Recorded data:
···

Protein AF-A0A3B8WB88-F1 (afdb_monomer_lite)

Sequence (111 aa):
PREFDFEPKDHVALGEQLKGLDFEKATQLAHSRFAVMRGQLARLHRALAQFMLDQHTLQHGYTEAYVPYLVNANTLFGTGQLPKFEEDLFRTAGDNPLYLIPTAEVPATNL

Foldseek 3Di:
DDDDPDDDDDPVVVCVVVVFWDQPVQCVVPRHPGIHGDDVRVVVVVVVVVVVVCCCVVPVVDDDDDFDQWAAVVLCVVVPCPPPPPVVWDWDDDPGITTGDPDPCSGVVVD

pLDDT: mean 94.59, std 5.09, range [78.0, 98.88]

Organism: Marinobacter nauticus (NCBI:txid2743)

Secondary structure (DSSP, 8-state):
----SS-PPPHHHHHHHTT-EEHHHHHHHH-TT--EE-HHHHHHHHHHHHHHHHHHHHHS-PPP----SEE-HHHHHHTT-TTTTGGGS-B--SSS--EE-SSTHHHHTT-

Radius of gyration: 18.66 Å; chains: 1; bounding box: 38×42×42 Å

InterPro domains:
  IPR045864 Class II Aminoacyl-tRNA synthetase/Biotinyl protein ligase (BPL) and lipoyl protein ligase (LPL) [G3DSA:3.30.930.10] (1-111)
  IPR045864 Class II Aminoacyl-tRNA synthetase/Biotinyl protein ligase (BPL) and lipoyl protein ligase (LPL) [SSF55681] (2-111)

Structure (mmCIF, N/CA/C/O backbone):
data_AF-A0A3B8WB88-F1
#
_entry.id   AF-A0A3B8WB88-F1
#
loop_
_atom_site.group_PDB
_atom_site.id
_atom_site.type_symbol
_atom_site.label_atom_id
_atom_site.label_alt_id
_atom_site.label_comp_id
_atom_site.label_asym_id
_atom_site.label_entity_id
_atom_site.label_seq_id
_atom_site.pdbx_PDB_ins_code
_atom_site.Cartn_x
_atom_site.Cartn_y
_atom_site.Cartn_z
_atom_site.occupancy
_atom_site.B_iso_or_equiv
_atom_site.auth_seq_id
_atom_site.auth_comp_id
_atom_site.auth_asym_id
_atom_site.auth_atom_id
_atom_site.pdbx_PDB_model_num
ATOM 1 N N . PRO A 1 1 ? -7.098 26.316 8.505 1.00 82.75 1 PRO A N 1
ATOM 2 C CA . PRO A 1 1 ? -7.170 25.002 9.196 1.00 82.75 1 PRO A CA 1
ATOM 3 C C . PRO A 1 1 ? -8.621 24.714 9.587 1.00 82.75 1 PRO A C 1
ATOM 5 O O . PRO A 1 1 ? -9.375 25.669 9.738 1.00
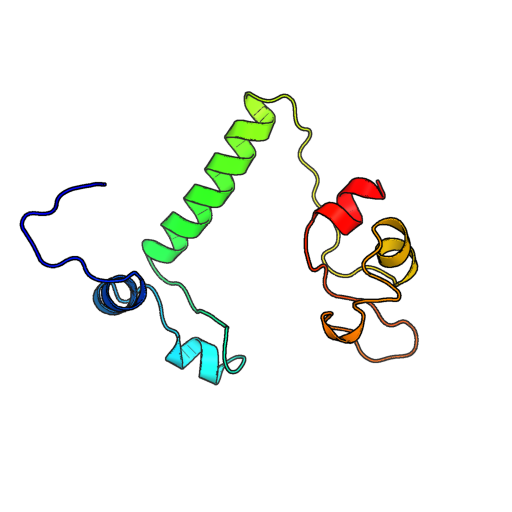 82.75 1 PRO A O 1
ATOM 8 N N . ARG A 1 2 ? -9.030 23.446 9.705 1.00 93.25 2 ARG A N 1
ATOM 9 C CA . ARG A 1 2 ? -10.372 23.122 10.213 1.00 93.25 2 ARG A CA 1
ATOM 10 C C . ARG A 1 2 ? -10.407 23.356 11.726 1.00 93.25 2 ARG A C 1
ATOM 12 O O . ARG A 1 2 ? -9.518 22.866 12.415 1.00 93.25 2 ARG A O 1
ATOM 19 N N . GLU A 1 3 ? -11.407 24.084 12.211 1.00 96.06 3 GLU A N 1
ATOM 20 C CA . GLU A 1 3 ? -11.658 24.268 13.646 1.00 96.06 3 GLU A CA 1
ATOM 21 C C . GLU A 1 3 ? -12.563 23.144 14.168 1.00 96.06 3 GLU A C 1
ATOM 23 O O . GLU A 1 3 ? -13.501 22.724 13.482 1.00 96.06 3 GLU A O 1
ATOM 28 N N . PHE A 1 4 ? -12.252 22.636 15.361 1.00 97.06 4 PHE A N 1
ATOM 29 C CA . PHE A 1 4 ? -13.014 21.600 16.057 1.00 97.06 4 PHE A CA 1
ATOM 30 C C . PHE A 1 4 ? -13.454 22.134 17.421 1.00 97.06 4 PHE A C 1
ATOM 32 O O . PHE A 1 4 ? -12.713 22.858 18.079 1.00 97.06 4 PHE A O 1
ATOM 39 N N . ASP A 1 5 ? -14.651 21.754 17.847 1.00 97.56 5 ASP A N 1
ATOM 40 C CA . ASP A 1 5 ? -15.227 22.025 19.169 1.00 97.56 5 ASP A CA 1
ATOM 41 C C . ASP A 1 5 ? -14.840 20.960 20.218 1.00 97.56 5 ASP A C 1
ATOM 43 O O . ASP A 1 5 ? -15.315 20.986 21.352 1.00 97.56 5 ASP A O 1
ATOM 47 N N . PHE A 1 6 ? -13.957 20.029 19.845 1.00 96.88 6 PHE A N 1
ATOM 48 C CA . PHE A 1 6 ? -13.395 18.969 20.680 1.00 96.88 6 PHE A CA 1
ATOM 49 C C . PHE A 1 6 ? -11.892 18.807 20.421 1.00 96.88 6 PHE A C 1
ATOM 51 O O . PHE A 1 
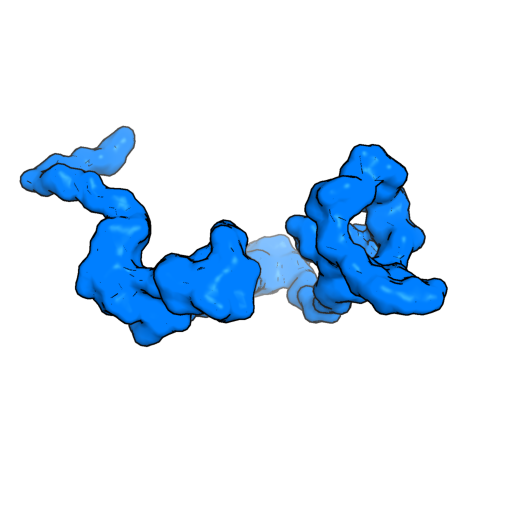6 ? -11.384 19.239 19.387 1.00 96.88 6 PHE A O 1
ATOM 58 N N . GLU A 1 7 ? -11.192 18.120 21.330 1.00 96.56 7 GLU A N 1
ATOM 59 C CA . GLU A 1 7 ? -9.773 17.787 21.154 1.00 96.56 7 GLU A CA 1
ATOM 60 C C . GLU A 1 7 ? -9.603 16.724 20.049 1.00 96.56 7 GLU A C 1
ATOM 62 O O . GLU A 1 7 ? -10.075 15.588 20.214 1.00 96.56 7 GLU A O 1
ATOM 67 N N . PRO A 1 8 ? -8.976 17.055 18.904 1.00 96.31 8 PRO A N 1
ATOM 68 C CA . PRO A 1 8 ? -8.847 16.124 17.795 1.00 96.31 8 PRO A CA 1
ATOM 69 C C . PRO A 1 8 ? -7.943 14.947 18.173 1.00 96.31 8 PRO A C 1
ATOM 71 O O . PRO A 1 8 ? -6.848 15.113 18.701 1.00 96.31 8 PRO A O 1
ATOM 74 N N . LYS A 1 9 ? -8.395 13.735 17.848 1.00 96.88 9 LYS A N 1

···

(TASK DETAILS):
Only the lines with "tRNA" are needed; find them in the records and copy each one.

(EXERCISE ANSWER):
  IPR045864 Class II Aminoacyl-tRNA synthetase/Biotinyl protein ligase (BPL) and lipoyl protein ligase (LPL) [G3DSA:3.30.930.10] (1-111)
  IPR045864 Class II Aminoacyl-tRNA synthetase/Biotinyl protein ligase (BPL) and lipoyl protein ligase (LPL) [SSF55681] (2-111)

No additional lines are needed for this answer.